To disable BHDrvx64.sys

Open cmd
Run command "sc config BHDrvx64 start = disabled"
Reboot the machine

Regards,

Lasse

92laslan,

Excellent info. Thanks for sharing this.

Thanks you 92laslan and rustychuck. I haven't had much luck with symantec support yet.

Did they advise when they will be rolling back to the previous driver in a definition update? Or do we have to disable the driver until they release a fix?

Same issue here, we've been experiencing this since every SONAR definitions release newer than 09/24/2013 r11. Luckily found it out by ourselves shortly after the release of the 10/24/2013 r11 definitions.

Symantec case has been opened on October 31st, still no solution whatsoever.

Making a too long story short, we're using backdated SONAR definitions ever since October 26th.

We are also seeing the same issue as well.  Have had an open case with Symantec since early November with no resolution yet other than disabling BASH or using old defs, which we do not view as good workarounds for a large amount of client computers. 

One strange behavior I have noticed is if we trigger the UAC mechanism (Windows 7 computer) before logging off (in this case the user is a local admin), the logoff happens very quickly in most cases.  For example, if we open either the SEP client or a CMD prompt in admin mode, the UAC comes up and we hit OK.  Once that happens, logging off is fast.  This is not a fix, just something I noticed in our case. 

Is there anyway way to use an old definitions wihtout using a LiveUpdate server?

Try this

http://www.symantec.com/docs/TECH102935

Thanks, that's exactly what I was after!

Good deal, hopefully that works...

I wish I searched earlier for this post before my own troubleshooting.
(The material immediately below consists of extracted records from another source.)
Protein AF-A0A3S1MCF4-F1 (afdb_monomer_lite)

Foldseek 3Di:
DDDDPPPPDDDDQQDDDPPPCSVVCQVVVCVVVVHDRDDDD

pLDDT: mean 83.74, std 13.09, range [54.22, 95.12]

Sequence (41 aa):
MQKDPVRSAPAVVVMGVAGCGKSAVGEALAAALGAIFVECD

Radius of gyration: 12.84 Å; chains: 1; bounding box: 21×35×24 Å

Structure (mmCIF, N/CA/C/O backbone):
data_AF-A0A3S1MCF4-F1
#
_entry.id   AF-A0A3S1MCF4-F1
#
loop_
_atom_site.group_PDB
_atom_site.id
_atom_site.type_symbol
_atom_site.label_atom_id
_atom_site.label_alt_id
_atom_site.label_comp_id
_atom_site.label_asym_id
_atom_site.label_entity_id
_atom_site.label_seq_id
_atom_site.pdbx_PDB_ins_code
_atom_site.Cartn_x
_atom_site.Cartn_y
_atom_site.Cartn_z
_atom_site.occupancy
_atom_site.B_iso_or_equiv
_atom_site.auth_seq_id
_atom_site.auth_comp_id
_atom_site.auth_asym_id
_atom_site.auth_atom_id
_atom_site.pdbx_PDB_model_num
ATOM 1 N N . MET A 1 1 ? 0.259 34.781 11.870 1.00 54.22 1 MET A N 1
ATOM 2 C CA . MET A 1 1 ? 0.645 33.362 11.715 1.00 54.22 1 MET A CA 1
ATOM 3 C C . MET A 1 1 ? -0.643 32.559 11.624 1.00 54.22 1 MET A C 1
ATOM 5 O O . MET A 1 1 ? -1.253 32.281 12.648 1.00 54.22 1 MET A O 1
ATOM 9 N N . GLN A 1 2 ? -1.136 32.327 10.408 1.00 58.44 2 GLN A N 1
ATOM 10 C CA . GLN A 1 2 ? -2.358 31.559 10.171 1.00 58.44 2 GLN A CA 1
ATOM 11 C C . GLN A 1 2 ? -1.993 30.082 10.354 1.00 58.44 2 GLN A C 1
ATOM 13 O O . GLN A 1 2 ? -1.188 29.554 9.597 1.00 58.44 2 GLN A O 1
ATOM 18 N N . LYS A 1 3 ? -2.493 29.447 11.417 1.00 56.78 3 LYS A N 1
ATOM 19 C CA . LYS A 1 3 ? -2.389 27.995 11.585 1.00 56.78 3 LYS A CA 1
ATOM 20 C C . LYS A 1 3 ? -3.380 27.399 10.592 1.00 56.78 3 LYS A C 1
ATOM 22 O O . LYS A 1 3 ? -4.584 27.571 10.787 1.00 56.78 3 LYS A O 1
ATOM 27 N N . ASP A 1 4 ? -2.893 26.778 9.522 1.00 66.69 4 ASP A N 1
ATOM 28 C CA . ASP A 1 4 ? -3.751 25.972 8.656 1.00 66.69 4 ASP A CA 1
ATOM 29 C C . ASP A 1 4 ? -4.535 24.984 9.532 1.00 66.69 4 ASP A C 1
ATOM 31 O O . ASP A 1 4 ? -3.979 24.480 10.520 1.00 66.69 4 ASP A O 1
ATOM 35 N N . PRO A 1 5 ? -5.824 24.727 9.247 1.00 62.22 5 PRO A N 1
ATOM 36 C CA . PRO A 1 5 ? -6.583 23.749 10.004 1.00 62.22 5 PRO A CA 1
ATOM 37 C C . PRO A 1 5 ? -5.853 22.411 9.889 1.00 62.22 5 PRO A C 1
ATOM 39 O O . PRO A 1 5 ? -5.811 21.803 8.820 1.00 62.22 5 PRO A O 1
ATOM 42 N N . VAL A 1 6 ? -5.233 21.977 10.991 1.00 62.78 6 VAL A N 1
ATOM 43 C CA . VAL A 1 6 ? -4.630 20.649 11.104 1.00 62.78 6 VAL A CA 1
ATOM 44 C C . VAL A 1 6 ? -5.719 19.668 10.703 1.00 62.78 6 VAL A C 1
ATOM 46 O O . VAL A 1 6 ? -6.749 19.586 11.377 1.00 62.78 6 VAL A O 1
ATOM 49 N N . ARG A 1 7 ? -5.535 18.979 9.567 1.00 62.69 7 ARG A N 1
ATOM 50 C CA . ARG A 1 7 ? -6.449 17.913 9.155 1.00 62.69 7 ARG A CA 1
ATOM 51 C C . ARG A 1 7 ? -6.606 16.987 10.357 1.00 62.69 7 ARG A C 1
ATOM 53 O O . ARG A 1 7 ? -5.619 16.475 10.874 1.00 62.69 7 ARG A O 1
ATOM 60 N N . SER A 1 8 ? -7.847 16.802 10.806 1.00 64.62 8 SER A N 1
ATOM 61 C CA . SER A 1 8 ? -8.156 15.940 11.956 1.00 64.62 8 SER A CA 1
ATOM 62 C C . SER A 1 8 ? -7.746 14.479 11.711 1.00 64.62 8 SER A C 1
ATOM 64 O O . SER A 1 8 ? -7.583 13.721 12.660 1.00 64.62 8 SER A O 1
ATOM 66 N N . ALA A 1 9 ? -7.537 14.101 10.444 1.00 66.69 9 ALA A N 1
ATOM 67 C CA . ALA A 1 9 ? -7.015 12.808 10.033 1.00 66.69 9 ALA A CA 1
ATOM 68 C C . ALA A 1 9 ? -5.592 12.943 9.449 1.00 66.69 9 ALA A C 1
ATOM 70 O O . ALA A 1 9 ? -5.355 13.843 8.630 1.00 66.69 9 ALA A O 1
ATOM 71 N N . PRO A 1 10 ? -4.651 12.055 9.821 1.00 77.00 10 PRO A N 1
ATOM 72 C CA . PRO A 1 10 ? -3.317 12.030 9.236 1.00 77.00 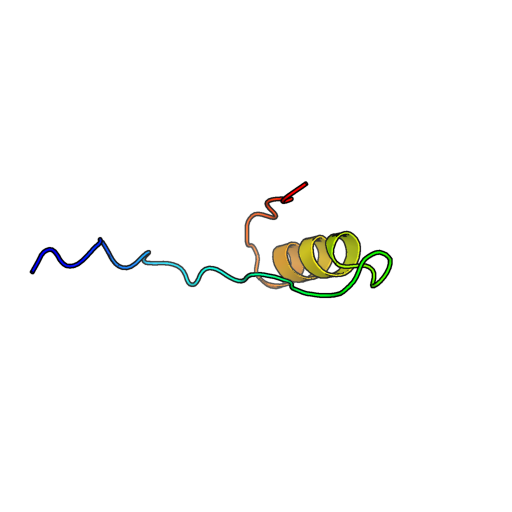10 PRO A CA 1
ATOM 73 C C . PRO A 1 10 ? -3.394 11.731 7.734 1.00 77.00 10 PRO A C 1
ATOM 75 O O . PRO A 1 10 ? -4.041 10.777 7.307 1.00 77.00 10 PRO A O 1
ATOM 78 N N . ALA A 1 11 ? -2.730 12.560 6.927 1.00 86.50 11 ALA A N 1
ATOM 79 C CA . ALA A 1 11 ? -2.563 12.316 5.499 1.00 86.50 11 ALA A CA 1
ATOM 80 C C . ALA A 1 11 ? -1.309 11.462 5.277 1.00 86.50 11 ALA A C 1
ATOM 82 O O . ALA A 1 11 ? -0.232 11.815 5.757 1.00 86.50 11 ALA A O 1
ATOM 83 N N . VAL A 1 12 ? -1.450 10.355 4.549 1.00 88.94 12 VAL A N 1
ATOM 84 C CA . VAL A 1 12 ? -0.347 9.442 4.233 1.00 88.94 12 VAL A CA 1
ATOM 85 C C . VAL A 1 12 ? -0.028 9.544 2.748 1.00 88.94 12 VAL A C 1
ATOM 87 O O . VAL A 1 12 ? -0.924 9.434 1.916 1.00 88.94 12 VAL A O 1
ATOM 90 N N . VAL A 1 13 ? 1.246 9.765 2.420 1.00 91.50 13 VAL A N 1
ATOM 91 C CA . VAL A 1 13 ? 1.733 9.860 1.038 1.00 91.50 13 VAL A CA 1
ATOM 92 C C . VAL A 1 13 ? 2.669 8.689 0.766 1.00 91.50 13 VAL A C 1
ATOM 94 O O . VAL A 1 13 ? 3.671 8.519 1.462 1.00 91.50 13 VAL A O 1
ATOM 97 N N . VAL A 1 14 ? 2.353 7.887 -0.252 1.00 90.88 14 VAL A N 1
ATOM 98 C CA . VAL A 1 14 ? 3.197 6.771 -0.697 1.00 90.88 14 VAL A CA 1
ATOM 99 C C . VAL A 1 14 ? 4.156 7.276 -1.775 1.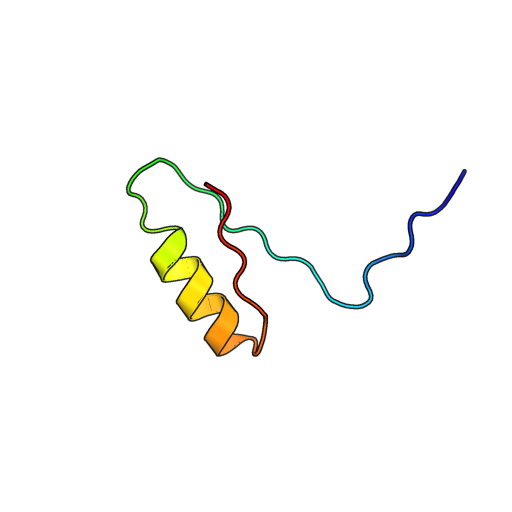00 90.88 14 VAL A C 1
ATOM 101 O O . VAL A 1 14 ? 3.745 7.578 -2.893 1.00 90.88 14 VAL A O 1
ATOM 104 N N . MET A 1 15 ? 5.444 7.366 -1.440 1.00 92.31 15 MET A N 1
ATOM 105 C CA . MET A 1 15 ? 6.506 7.837 -2.339 1.00 92.31 15 MET A CA 1
ATOM 106 C C . MET A 1 15 ? 7.3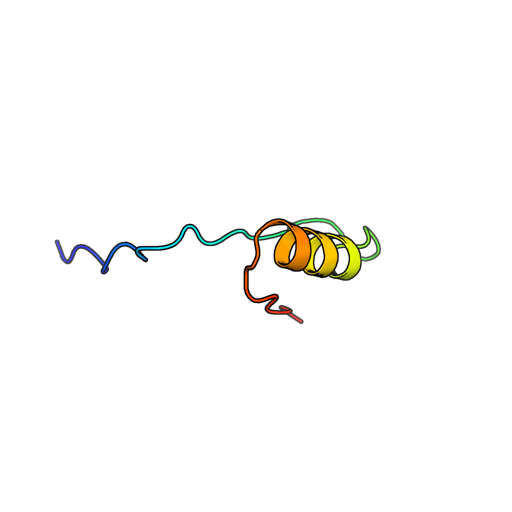98 6.685 -2.808 1.00 92.31 15 MET A C 1
ATOM 108 O O . MET A 1 15 ? 7.586 5.695 -2.107 1.00 92.31 15 MET A O 1
ATOM 112 N N . GLY A 1 16 ? 7.982 6.824 -3.997 1.00 89.12 16 GLY A N 1
ATOM 113 C CA . GLY A 1 16 ? 8.827 5.804 -4.617 1.00 89.12 16 GLY A CA 1
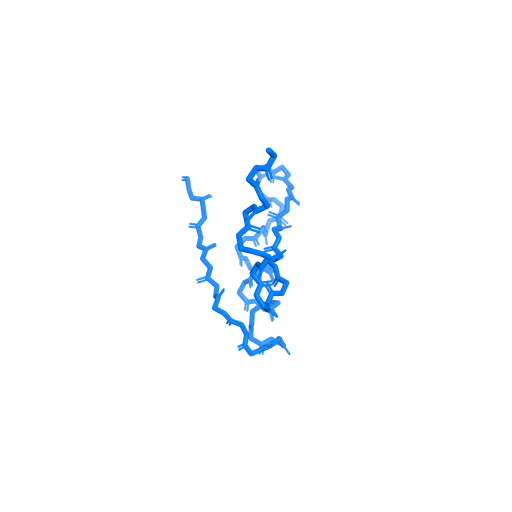ATOM 114 C C . GLY A 1 16 ? 9.082 6.090 -6.097 1.00 89.12 16 GLY A C 1
ATOM 115 O O . GLY A 1 16 ? 8.351 6.858 -6.728 1.00 89.12 16 GLY A O 1
ATOM 116 N N . VAL A 1 17 ? 10.104 5.462 -6.676 1.00 91.88 17 VAL A N 1
ATOM 117 C CA . VAL A 1 17 ? 10.436 5.620 -8.105 1.00 91.88 17 VAL A CA 1
ATOM 118 C C . VAL A 1 17 ? 9.366 4.991 -9.013 1.00 91.88 17 VAL A C 1
ATOM 120 O O . VAL A 1 17 ? 8.466 4.277 -8.551 1.00 91.88 17 VAL A O 1
ATOM 123 N N . ALA A 1 18 ? 9.383 5.317 -10.308 1.00 88.44 18 ALA A N 1
ATOM 124 C CA . ALA A 1 18 ? 8.453 4.737 -11.278 1.00 88.44 18 ALA A CA 1
ATOM 125 C C . ALA A 1 18 ? 8.577 3.200 -11.294 1.00 88.44 18 ALA A C 1
ATOM 127 O O . ALA A 1 18 ? 9.679 2.665 -11.217 1.00 88.44 18 ALA A O 1
ATOM 128 N N . GLY A 1 19 ? 7.446 2.491 -11.334 1.00 89.88 19 GLY A N 1
ATOM 129 C CA . GLY A 1 19 ? 7.422 1.022 -11.318 1.00 89.88 19 GLY A CA 1
ATOM 130 C C . GLY A 1 19 ? 7.589 0.350 -9.944 1.00 89.88 19 GLY A C 1
ATOM 131 O O . GLY A 1 19 ? 7.432 -0.861 -9.863 1.00 89.88 19 GLY A O 1
ATOM 132 N N . CYS A 1 20 ? 7.810 1.087 -8.846 1.00 91.25 20 CYS A N 1
ATOM 133 C CA . CYS A 1 20 ? 7.901 0.500 -7.492 1.00 91.25 20 CYS A CA 1
ATOM 134 C C . CYS A 1 20 ? 6.567 -0.020 -6.911 1.00 91.25 20 CYS A C 1
ATOM 136 O O . CYS A 1 20 ? 6.543 -0.448 -5.761 1.00 91.25 20 CYS A O 1
ATOM 138 N N . GLY A 1 21 ? 5.456 0.045 -7.653 1.00 93.25 21 GLY A N 1
ATOM 139 C CA . GLY A 1 21 ? 4.151 -0.425 -7.169 1.00 93.25 21 GLY A CA 1
ATOM 140 C C . GLY A 1 21 ? 3.453 0.514 -6.177 1.00 93.25 21 GLY A C 1
ATOM 141 O O . GLY A 1 21 ? 2.689 0.049 -5.338 1.00 93.25 21 GLY A O 1
ATOM 142 N N . LYS A 1 22 ? 3.696 1.833 -6.261 1.00 94.75 22 LYS A N 1
ATOM 143 C CA . LYS A 1 22 ? 3.082 2.839 -5.369 1.00 94.75 22 LYS A CA 1
ATOM 144 C C . LYS A 1 22 ? 1.553 2.748 -5.315 1.00 94.75 22 LYS A C 1
ATOM 146 O O . LYS A 1 22 ? 1.010 2.798 -4.219 1.00 94.75 22 LYS A O 1
ATOM 151 N N . SER A 1 23 ? 0.889 2.579 -6.461 1.00 93.31 23 SER A N 1
ATOM 152 C CA . SER A 1 23 ? -0.574 2.451 -6.537 1.00 93.31 23 SER A CA 1
ATOM 153 C C . SER A 1 23 ? -1.066 1.213 -5.785 1.00 93.31 23 SER A C 1
ATOM 155 O O . SER A 1 23 ? -1.885 1.336 -4.883 1.00 93.31 23 SER A O 1
ATOM 157 N N . ALA A 1 24 ? -0.456 0.046 -6.029 1.00 94.81 24 ALA A N 1
ATOM 158 C CA . ALA A 1 24 ? -0.800 -1.195 -5.329 1.00 94.81 24 ALA A CA 1
ATOM 159 C C . ALA A 1 24 ? -0.608 -1.088 -3.804 1.00 94.81 24 ALA A C 1
ATOM 161 O O . ALA A 1 24 ? -1.445 -1.545 -3.027 1.00 94.81 24 ALA A O 1
ATOM 162 N N . VAL A 1 25 ? 0.483 -0.450 -3.362 1.00 94.50 25 VAL A N 1
ATOM 163 C CA . VAL A 1 25 ? 0.725 -0.196 -1.934 1.00 94.50 25 VAL A CA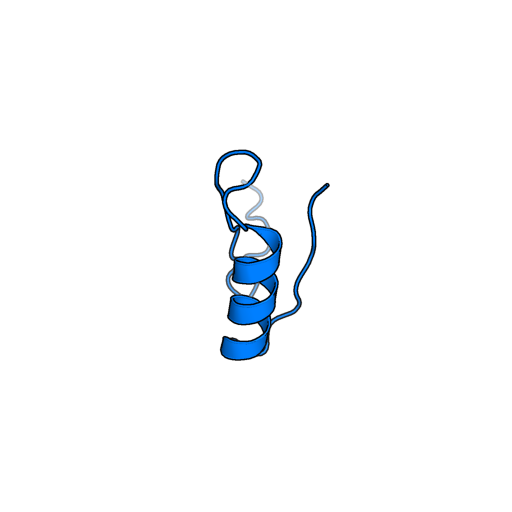 1
ATOM 164 C C . VAL A 1 25 ? -0.291 0.799 -1.371 1.00 94.50 25 VAL A C 1
ATOM 166 O O . VAL A 1 25 ? -0.793 0.585 -0.272 1.00 94.50 25 VAL A O 1
ATOM 169 N N . GLY A 1 26 ? -0.612 1.868 -2.099 1.00 93.06 26 GLY A N 1
ATOM 170 C CA . GLY A 1 26 ? -1.560 2.892 -1.667 1.00 93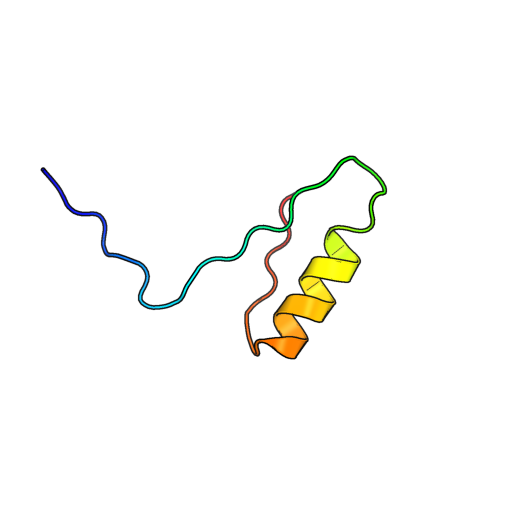.06 26 GLY A CA 1
ATOM 171 C C . GLY A 1 26 ? -2.989 2.369 -1.522 1.00 93.06 26 GLY A C 1
ATOM 172 O O . GLY A 1 26 ? -3.636 2.667 -0.520 1.00 93.06 26 GLY A O 1
ATOM 173 N N . GLU A 1 27 ? -3.451 1.538 -2.455 1.00 94.50 27 GLU A N 1
ATOM 174 C CA . GLU A 1 27 ? -4.755 0.873 -2.380 1.00 94.50 27 GLU A CA 1
ATOM 175 C C . GLU A 1 27 ? -4.843 -0.066 -1.172 1.00 94.50 27 GLU A C 1
ATOM 177 O O . GLU A 1 27 ? -5.775 0.026 -0.369 1.00 94.50 27 GLU A O 1
ATOM 182 N N . ALA A 1 28 ? -3.841 -0.935 -0.993 1.00 95.12 28 ALA A N 1
ATOM 183 C CA . ALA A 1 28 ? -3.797 -1.868 0.130 1.00 95.12 28 ALA A CA 1
ATOM 184 C C . ALA A 1 28 ? -3.712 -1.137 1.479 1.00 95.12 28 ALA A C 1
ATOM 186 O O . ALA A 1 28 ? -4.371 -1.519 2.447 1.00 95.12 28 ALA A O 1
ATOM 187 N N . LEU A 1 29 ? -2.929 -0.057 1.538 1.00 92.94 29 LEU A N 1
ATOM 188 C CA . LEU A 1 29 ? -2.786 0.775 2.727 1.00 92.94 29 LEU A CA 1
ATOM 189 C C . LEU A 1 29 ? -4.088 1.506 3.067 1.00 92.94 29 LEU A C 1
ATOM 191 O O . LEU A 1 29 ? -4.473 1.554 4.234 1.00 92.94 29 LEU A O 1
ATOM 195 N N . ALA A 1 30 ? -4.789 2.036 2.064 1.00 93.56 30 ALA A N 1
ATOM 196 C CA . ALA A 1 30 ? -6.082 2.674 2.260 1.00 93.56 30 ALA A CA 1
ATOM 197 C C . ALA A 1 30 ? -7.122 1.676 2.789 1.00 93.56 30 ALA A C 1
ATOM 199 O O . ALA A 1 30 ? -7.791 1.965 3.779 1.00 93.56 30 ALA A O 1
ATOM 200 N N . ALA A 1 31 ? -7.187 0.471 2.211 1.00 94.25 31 ALA A N 1
ATOM 201 C CA . ALA A 1 31 ? -8.070 -0.593 2.682 1.00 94.25 31 ALA A CA 1
ATOM 202 C C . ALA A 1 31 ? -7.760 -1.009 4.132 1.00 94.25 31 ALA A C 1
ATOM 204 O O . ALA A 1 31 ? -8.676 -1.151 4.941 1.00 94.25 31 ALA A O 1
ATOM 205 N N . ALA A 1 32 ? -6.478 -1.146 4.484 1.00 94.25 32 ALA A N 1
ATOM 206 C CA . ALA A 1 32 ? -6.051 -1.522 5.832 1.00 94.25 32 ALA A CA 1
ATOM 207 C C . ALA A 1 32 ? -6.362 -0.447 6.889 1.00 94.25 32 ALA A C 1
ATOM 209 O O . ALA A 1 32 ? -6.633 -0.775 8.042 1.00 94.25 32 ALA A O 1
ATOM 210 N N . LEU A 1 33 ? -6.327 0.831 6.503 1.00 91.00 33 LEU A N 1
ATOM 211 C CA . LEU A 1 33 ? -6.584 1.963 7.398 1.00 91.00 33 LEU A CA 1
ATOM 212 C C . LEU A 1 33 ? -8.045 2.436 7.386 1.00 91.00 33 LEU A C 1
ATOM 214 O O . LEU A 1 33 ? -8.385 3.351 8.134 1.00 91.00 33 LEU A O 1
ATOM 218 N N . GLY A 1 34 ? -8.902 1.864 6.532 1.00 91.00 34 GLY A N 1
ATOM 219 C CA . GLY A 1 34 ? -10.239 2.407 6.270 1.00 91.00 34 GLY A CA 1
ATOM 220 C C . GLY A 1 34 ? -10.194 3.835 5.709 1.00 91.00 34 GLY A C 1
ATOM 221 O O . GLY A 1 34 ? -11.108 4.626 5.938 1.00 91.00 34 GLY A O 1
ATOM 222 N N . ALA A 1 35 ? -9.102 4.184 5.030 1.00 90.50 35 ALA A N 1
ATOM 223 C CA . ALA A 1 35 ? -8.868 5.497 4.457 1.00 90.50 35 ALA A CA 1
ATOM 224 C C . ALA A 1 35 ? -9.302 5.545 2.987 1.00 90.50 35 ALA A C 1
ATOM 226 O O . ALA A 1 35 ? -9.566 4.529 2.347 1.00 90.50 35 ALA A O 1
ATOM 227 N N . ILE A 1 36 ? -9.352 6.756 2.442 1.00 91.19 36 ILE A N 1
ATOM 228 C CA . ILE A 1 36 ? -9.626 6.978 1.024 1.00 91.19 36 ILE A CA 1
ATOM 229 C C . ILE A 1 36 ? -8.294 6.939 0.275 1.00 91.19 36 ILE A C 1
ATOM 231 O O . ILE A 1 36 ? -7.382 7.702 0.600 1.00 91.19 36 ILE A O 1
ATOM 235 N N . PHE A 1 37 ? -8.192 6.068 -0.730 1.00 91.62 37 PHE A N 1
ATOM 236 C CA . PHE A 1 37 ? -7.084 6.106 -1.677 1.00 91.62 37 PHE A CA 1
ATOM 237 C C . PHE A 1 37 ? -7.293 7.263 -2.659 1.00 91.62 37 PHE A C 1
ATOM 239 O O . PHE A 1 37 ? -8.364 7.399 -3.250 1.00 91.62 37 PHE A O 1
ATOM 246 N N . VAL A 1 38 ? -6.270 8.102 -2.815 1.00 91.31 38 VAL A N 1
ATOM 247 C CA . VAL A 1 38 ? -6.232 9.178 -3.808 1.00 91.31 38 VAL A CA 1
ATOM 248 C C . VAL A 1 38 ? -4.974 8.972 -4.632 1.00 91.31 38 VAL A C 1
ATOM 250 O O . VAL A 1 38 ? -3.867 9.033 -4.094 1.00 91.31 38 VAL A O 1
ATOM 253 N N . GLU A 1 39 ? -5.150 8.707 -5.920 1.00 86.44 39 GLU A N 1
ATOM 254 C CA . GLU A 1 39 ? -4.036 8.543 -6.845 1.00 86.44 39 GLU A CA 1
ATOM 255 C C . GLU A 1 39 ? -3.522 9.912 -7.305 1.00 86.44 39 GLU A C 1
ATOM 257 O O . GLU A 1 39 ? -4.296 10.848 -7.513 1.00 86.44 39 GLU A O 1
ATOM 262 N N . CYS A 1 40 ? -2.201 10.034 -7.409 1.00 71.88 40 CYS A N 1
ATOM 263 C CA . CYS A 1 40 ? -1.521 11.238 -7.868 1.00 71.88 40 CYS A CA 1
ATOM 264 C C . CYS A 1 40 ? -0.729 10.844 -9.119 1.00 71.88 40 CYS A C 1
ATOM 266 O O . CYS A 1 40 ? 0.408 10.386 -8.995 1.00 71.88 40 CYS A O 1
ATOM 268 N N . ASP A 1 41 ? -1.377 10.921 -10.280 1.00 67.25 41 ASP A N 1
ATOM 269 C CA . ASP A 1 41 ? -0.711 10.899 -11.592 1.00 67.25 41 ASP A CA 1
ATOM 270 C C . ASP A 1 41 ? -0.112 12.284 -11.895 1.00 67.25 41 ASP A C 1
ATOM 272 O O . ASP A 1 41 ? -0.774 13.297 -11.549 1.00 67.25 41 ASP A O 1
#

Secondary structure (DSSP, 8-state):
-------SS--------TTS-HHHHHHHHHHHHTPPP----

It's been on my list of things to fix for the last couple of months about slow logins with roaming profiles.

I also tracked it down to the BHDrvx64.sys driver. Having disabled it, logouts was fast again. When I re-enabled it, log outs were still fast! I then realised that I had set the service to start automatic rather than system (as is the default)

sc config BHDrvx64 start= auto

or

sc config BHDrvx86 start= auto     (for 32bit machines)

I'm testing this on a several PC's now. At least the service is not disabled.

Regards

Hello,

I had the same problem.

Today from Symantec Technical Support I get a new Proactive Threat Protection defintions date 18.12.2013 r11 for testing and seems that all problems go away.
It will be official released next week

Regards,

 

Moe,

Have you tested with the new PTP def set? Did it fix it?